Given data section start

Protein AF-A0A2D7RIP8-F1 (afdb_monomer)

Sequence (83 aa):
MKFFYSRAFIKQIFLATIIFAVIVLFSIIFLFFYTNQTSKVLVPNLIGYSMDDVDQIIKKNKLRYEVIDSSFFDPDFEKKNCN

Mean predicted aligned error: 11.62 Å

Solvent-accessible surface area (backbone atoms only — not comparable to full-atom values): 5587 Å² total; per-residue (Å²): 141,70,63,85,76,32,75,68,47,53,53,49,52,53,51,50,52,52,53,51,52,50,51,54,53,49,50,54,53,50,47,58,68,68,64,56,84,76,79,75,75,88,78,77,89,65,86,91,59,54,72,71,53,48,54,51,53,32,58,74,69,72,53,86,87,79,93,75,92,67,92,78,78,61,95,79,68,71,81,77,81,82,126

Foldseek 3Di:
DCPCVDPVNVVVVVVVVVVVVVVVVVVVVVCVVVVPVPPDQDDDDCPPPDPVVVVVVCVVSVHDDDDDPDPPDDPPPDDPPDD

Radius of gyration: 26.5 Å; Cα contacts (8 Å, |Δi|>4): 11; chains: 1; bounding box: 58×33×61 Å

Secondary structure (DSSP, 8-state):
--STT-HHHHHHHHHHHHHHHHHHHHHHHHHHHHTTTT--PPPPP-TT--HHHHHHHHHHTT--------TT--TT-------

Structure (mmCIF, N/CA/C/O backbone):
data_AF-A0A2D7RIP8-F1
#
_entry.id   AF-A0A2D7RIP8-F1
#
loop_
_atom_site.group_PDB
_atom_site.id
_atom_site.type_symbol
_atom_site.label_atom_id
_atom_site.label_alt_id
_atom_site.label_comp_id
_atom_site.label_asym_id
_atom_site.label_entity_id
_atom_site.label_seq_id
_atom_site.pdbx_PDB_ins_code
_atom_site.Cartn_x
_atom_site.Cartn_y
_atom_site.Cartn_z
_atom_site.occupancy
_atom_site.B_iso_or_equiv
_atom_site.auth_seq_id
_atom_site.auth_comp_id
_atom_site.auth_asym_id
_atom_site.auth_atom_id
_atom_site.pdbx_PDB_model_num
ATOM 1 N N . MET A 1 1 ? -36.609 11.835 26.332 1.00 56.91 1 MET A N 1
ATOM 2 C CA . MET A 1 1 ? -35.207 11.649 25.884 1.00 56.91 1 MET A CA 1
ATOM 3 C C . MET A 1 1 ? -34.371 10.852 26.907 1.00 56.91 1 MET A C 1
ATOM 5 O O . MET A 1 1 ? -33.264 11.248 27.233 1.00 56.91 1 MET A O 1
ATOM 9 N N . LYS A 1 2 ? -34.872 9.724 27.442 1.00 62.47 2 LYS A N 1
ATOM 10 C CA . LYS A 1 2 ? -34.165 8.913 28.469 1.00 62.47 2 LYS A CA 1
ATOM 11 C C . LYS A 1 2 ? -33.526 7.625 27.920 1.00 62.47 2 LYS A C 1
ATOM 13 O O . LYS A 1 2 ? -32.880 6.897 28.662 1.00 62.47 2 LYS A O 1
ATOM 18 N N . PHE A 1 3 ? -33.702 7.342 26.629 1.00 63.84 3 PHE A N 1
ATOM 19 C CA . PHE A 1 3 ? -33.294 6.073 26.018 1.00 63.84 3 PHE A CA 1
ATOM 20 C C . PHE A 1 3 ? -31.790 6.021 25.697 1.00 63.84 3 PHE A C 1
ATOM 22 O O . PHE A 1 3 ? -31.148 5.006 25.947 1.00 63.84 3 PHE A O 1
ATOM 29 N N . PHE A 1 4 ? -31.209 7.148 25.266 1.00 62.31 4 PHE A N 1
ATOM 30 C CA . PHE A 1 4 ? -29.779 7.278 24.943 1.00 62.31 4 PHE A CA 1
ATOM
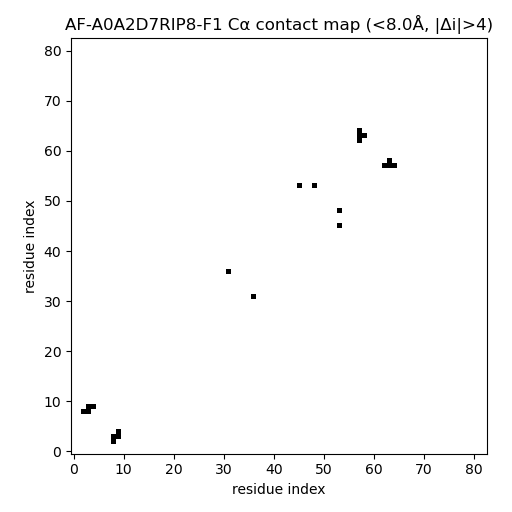 31 C C . PHE A 1 4 ? -28.839 7.102 26.148 1.00 62.31 4 PHE A C 1
ATOM 33 O O . PHE A 1 4 ? -27.668 6.797 25.973 1.00 62.31 4 PHE A O 1
ATOM 40 N N . TYR A 1 5 ? -29.342 7.258 27.375 1.00 64.69 5 TYR A N 1
ATOM 41 C CA . TYR A 1 5 ? -28.562 7.066 28.607 1.00 64.69 5 TYR A CA 1
ATOM 42 C C . TYR A 1 5 ? -28.859 5.736 29.313 1.00 64.69 5 TYR A C 1
ATOM 44 O O . TYR A 1 5 ? -28.391 5.493 30.426 1.00 64.69 5 TYR A O 1
ATOM 52 N N . SER A 1 6 ? -29.638 4.852 28.686 1.00 80.31 6 SER A N 1
ATOM 53 C CA . SER A 1 6 ? -29.899 3.529 29.245 1.00 80.31 6 SER A CA 1
ATOM 54 C C . SER A 1 6 ? -28.634 2.666 29.208 1.00 80.31 6 SER A C 1
ATOM 56 O O . SER A 1 6 ? -27.917 2.628 28.207 1.00 80.31 6 SER A O 1
ATOM 58 N N . ARG A 1 7 ? -28.383 1.899 30.279 1.00 78.62 7 ARG A N 1
ATOM 59 C CA . ARG A 1 7 ? -27.241 0.965 30.371 1.00 78.62 7 ARG A CA 1
ATOM 60 C C . ARG A 1 7 ? -27.209 -0.038 29.211 1.00 78.62 7 ARG A C 1
ATOM 62 O O . ARG A 1 7 ?
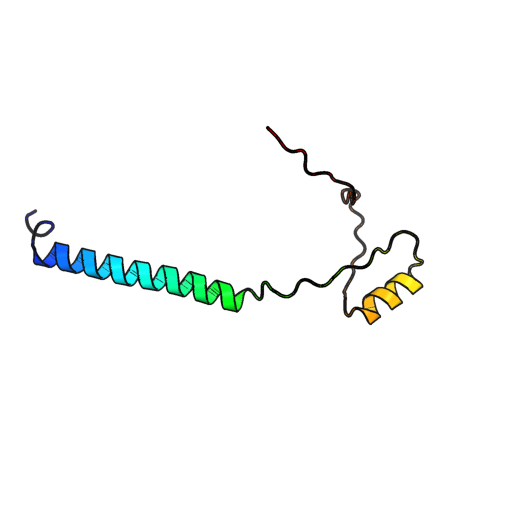 -26.135 -0.479 28.819 1.00 78.62 7 ARG A O 1
ATOM 69 N N . ALA A 1 8 ? -28.373 -0.397 28.665 1.00 82.81 8 ALA A N 1
ATOM 70 C CA . ALA A 1 8 ? -28.479 -1.283 27.507 1.00 82.81 8 ALA A CA 1
ATOM 71 C C . ALA A 1 8 ? -27.957 -0.626 26.216 1.00 82.81 8 ALA A C 1
ATOM 73 O O . ALA A 1 8 ? -27.255 -1.270 25.443 1.00 82.81 8 ALA A O 1
ATOM 74 N N . PHE A 1 9 ? -28.232 0.665 26.022 1.00 83.62 9 PHE A N 1
ATOM 75 C CA . PHE A 1 9 ? -27.807 1.419 24.843 1.00 83.62 9 PHE A CA 1
ATOM 76 C C . PHE A 1 9 ? -26.285 1.627 24.816 1.00 83.62 9 PHE A C 1
ATOM 78 O O . PHE A 1 9 ? -25.641 1.406 23.794 1.00 83.62 9 PHE A O 1
ATOM 85 N N . ILE A 1 10 ? -25.683 1.938 25.969 1.00 86.75 10 ILE A N 1
ATOM 86 C CA . ILE A 1 10 ? -24.221 2.078 26.102 1.00 86.75 10 ILE A CA 1
ATOM 87 C C . ILE A 1 10 ? -23.503 0.754 25.785 1.00 86.75 10 ILE A C 1
ATOM 89 O O . ILE A 1 10 ? -22.482 0.757 25.100 1.00 86.75 10 ILE A O 1
ATOM 93 N N . LYS A 1 11 ? -24.057 -0.391 26.216 1.00 88.81 11 LYS A N 1
ATOM 94 C CA . LYS A 1 11 ? -23.512 -1.720 25.877 1.00 88.81 11 LYS A CA 1
ATOM 95 C C . LYS A 1 11 ? -23.541 -1.995 24.371 1.00 88.81 11 LYS A C 1
ATOM 97 O O . LYS A 1 11 ? -22.588 -2.559 23.842 1.00 88.81 11 LYS A O 1
ATOM 102 N N . GLN A 1 12 ? -24.611 -1.595 23.686 1.00 90.81 12 GLN A N 1
ATOM 103 C CA . GLN A 1 12 ? -24.744 -1.769 22.238 1.00 90.81 12 GLN A CA 1
ATOM 104 C C . GLN A 1 12 ? -23.783 -0.868 21.459 1.00 90.81 12 GLN A C 1
ATOM 106 O O . GLN A 1 12 ? -23.143 -1.353 20.532 1.00 90.81 12 GLN A O 1
ATOM 111 N N . ILE A 1 13 ? -23.621 0.400 21.859 1.00 92.31 13 ILE A N 1
ATOM 112 C CA . ILE A 1 13 ? -22.623 1.299 21.256 1.00 92.31 13 ILE A CA 1
ATOM 113 C C . ILE A 1 13 ? -21.219 0.724 21.414 1.00 92.31 13 ILE A C 1
ATOM 115 O O . ILE A 1 13 ? -20.472 0.667 20.445 1.00 92.31 13 ILE A O 1
ATOM 119 N N . PHE A 1 14 ? -20.866 0.260 22.613 1.00 93.31 14 PHE A N 1
ATOM 120 C CA . PHE A 1 14 ? -19.554 -0.331 22.854 1.00 93.31 14 PHE A CA 1
ATOM 121 C C . PHE A 1 14 ? -19.300 -1.548 21.951 1.00 93.31 14 PHE A C 1
ATOM 123 O O . PHE A 1 14 ? -18.248 -1.645 21.320 1.00 93.31 14 PHE A O 1
ATOM 130 N N . LEU A 1 15 ? -20.288 -2.439 21.825 1.00 94.31 15 LEU A N 1
ATOM 131 C CA . LEU A 1 15 ? -20.203 -3.598 20.938 1.00 94.31 15 LEU A CA 1
ATOM 132 C C . LEU A 1 15 ? -20.093 -3.192 19.459 1.00 94.31 15 LEU A C 1
ATOM 134 O O . LEU A 1 15 ? -19.276 -3.754 18.733 1.00 94.31 15 LEU A O 1
ATOM 138 N N . ALA A 1 16 ? -20.868 -2.198 19.019 1.00 95.44 16 ALA A N 1
ATOM 139 C CA . ALA A 1 16 ? -20.810 -1.677 17.655 1.00 95.44 16 ALA A CA 1
ATOM 140 C C . ALA A 1 16 ? -19.430 -1.083 17.332 1.00 95.44 16 ALA A C 1
ATOM 142 O O . ALA A 1 16 ? -18.881 -1.364 16.269 1.00 95.44 16 ALA A O 1
ATOM 143 N N . THR A 1 17 ? -18.836 -0.334 18.266 1.00 96.25 17 THR A N 1
ATOM 144 C CA . THR A 1 17 ? -17.480 0.213 18.124 1.00 96.25 17 THR A CA 1
ATOM 145 C C . THR A 1 17 ? -16.438 -0.893 17.975 1.00 96.25 17 THR A C 1
ATOM 147 O O . THR A 1 17 ? -15.566 -0.791 17.115 1.00 96.25 17 THR A O 1
ATOM 150 N N . ILE A 1 18 ? -16.538 -1.969 18.763 1.00 97.25 18 ILE A N 1
ATOM 151 C CA . ILE A 1 18 ? -15.623 -3.116 18.651 1.00 97.25 18 ILE A CA 1
ATOM 152 C C . ILE A 1 18 ? -15.749 -3.773 17.277 1.00 97.25 18 ILE A C 1
ATOM 154 O O . ILE A 1 18 ? -14.742 -3.987 16.606 1.00 97.25 18 ILE A O 1
ATOM 158 N N . ILE A 1 19 ? -16.974 -4.066 16.836 1.00 97.19 19 ILE A N 1
ATOM 159 C CA . ILE A 1 19 ? -17.217 -4.697 15.533 1.00 97.19 19 ILE A CA 1
ATOM 160 C C . ILE A 1 19 ? -16.682 -3.810 14.404 1.00 97.19 19 ILE A C 1
ATOM 162 O O . ILE A 1 19 ? -15.994 -4.298 13.510 1.00 97.19 19 ILE A O 1
ATOM 166 N N . PHE A 1 20 ? -16.939 -2.504 14.467 1.00 97.38 20 PHE A N 1
ATOM 167 C CA . PHE A 1 20 ? -16.431 -1.549 13.488 1.00 97.38 20 PHE A CA 1
ATOM 168 C C . PHE A 1 20 ? -14.898 -1.533 13.443 1.00 97.38 20 PHE A C 1
ATOM 170 O O . PHE A 1 20 ? -14.318 -1.622 12.362 1.00 97.38 20 PHE A O 1
ATOM 177 N N . ALA A 1 21 ? -14.233 -1.498 14.601 1.00 97.31 21 ALA A N 1
ATOM 1
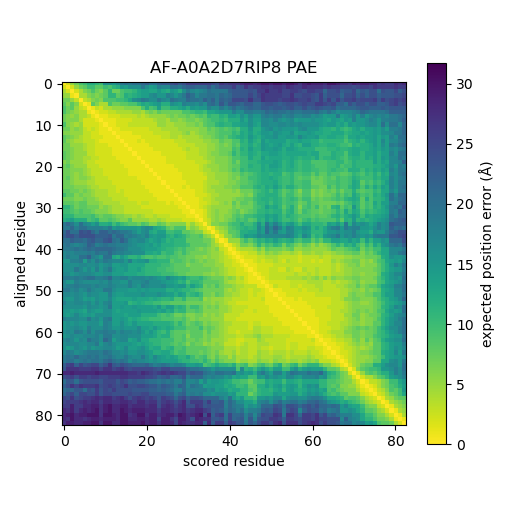78 C CA . ALA A 1 21 ? -12.775 -1.543 14.676 1.00 97.31 21 ALA A CA 1
ATOM 179 C C . ALA A 1 21 ? -12.208 -2.830 14.053 1.00 97.31 21 ALA A C 1
ATOM 181 O O . ALA A 1 21 ? -11.239 -2.772 13.296 1.00 97.31 21 ALA A O 1
ATOM 182 N N . VAL A 1 22 ? -12.842 -3.980 14.306 1.00 97.81 22 VAL A N 1
ATOM 183 C CA . VAL A 1 22 ? -12.458 -5.263 13.697 1.00 97.81 22 VAL A CA 1
ATOM 184 C C . VAL A 1 22 ? -12.608 -5.221 12.176 1.00 97.81 22 VAL A C 1
ATOM 186 O O . VAL A 1 22 ? -11.700 -5.654 11.472 1.00 97.81 22 VAL A O 1
ATOM 189 N N . ILE A 1 23 ? -13.705 -4.664 11.656 1.00 97.75 23 ILE A N 1
ATOM 190 C CA . ILE A 1 23 ? -13.929 -4.534 10.207 1.00 97.75 23 ILE A CA 1
ATOM 191 C C . ILE A 1 23 ? -12.863 -3.640 9.564 1.00 97.75 23 ILE A C 1
ATOM 193 O O . ILE A 1 23 ? -12.333 -3.986 8.508 1.00 97.75 23 ILE A O 1
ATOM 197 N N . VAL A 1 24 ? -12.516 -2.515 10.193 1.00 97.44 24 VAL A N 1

Given data section end

> _Goal of the exercise_
Give back exactly the lines above that run from the one with "ATOM 9 N N ." to the one with "ATOM 54 C C", including both, with the pictures left out.

> _Solution for this problem_
ATOM 9 N N . LYS A 1 2 ? -34.872 9.724 27.442 1.00 62.47 2 LYS A N 1
ATOM 10 C CA . LYS A 1 2 ? -34.165 8.913 28.469 1.00 62.47 2 LYS A CA 1
ATOM 11 C C . LYS A 1 2 ? -33.526 7.625 27.920 1.00 62.47 2 LYS A C 1
ATOM 13 O O . LYS A 1 2 ? -32.880 6.897 28.662 1.00 62.47 2 LYS A O 1
ATOM 18 N N . PHE A 1 3 ? -33.702 7.342 26.629 1.00 63.84 3 PHE A N 1
ATOM 19 C CA . PHE A 1 3 ? -33.294 6.073 26.018 1.00 63.84 3 PHE A CA 1
ATOM 20 C C . PHE A 1 3 ? -31.790 6.021 25.697 1.00 63.84 3 PHE A C 1
ATOM 22 O O . PHE A 1 3 ? -31.148 5.006 25.947 1.00 63.84 3 PHE A O 1
ATOM 29 N N . PHE A 1 4 ? -31.209 7.148 25.266 1.00 62.31 4 PHE A N 1
ATOM 30 C CA . PHE A 1 4 ? -29.779 7.278 24.943 1.00 62.31 4 PHE A CA 1
ATOM
 31 C C . PHE A 1 4 ? -28.839 7.102 26.148 1.00 62.31 4 PHE A C 1
ATOM 33 O O . PHE A 1 4 ? -27.668 6.797 25.973 1.00 62.31 4 PHE A O 1
ATOM 40 N N . TYR A 1 5 ? -29.342 7.258 27.375 1.00 64.69 5 TYR A N 1
ATOM 41 C CA . TYR A 1 5 ? -28.562 7.066 28.607 1.00 64.69 5 TYR A CA 1
ATOM 42 C C . TYR A 1 5 ? -28.859 5.736 29.313 1.00 64.69 5 TYR A C 1
ATOM 44 O O . TYR A 1 5 ? -28.391 5.493 30.426 1.00 64.69 5 TYR A O 1
ATOM 52 N N . SER A 1 6 ? -29.638 4.852 28.686 1.00 80.31 6 SER A N 1
ATOM 53 C CA . SER A 1 6 ? -29.899 3.529 29.245 1.00 80.31 6 SER A CA 1
ATOM 54 C C . SER A 1 6 ? -28.634 2.666 29.208 1.00 80.31 6 SER A C 1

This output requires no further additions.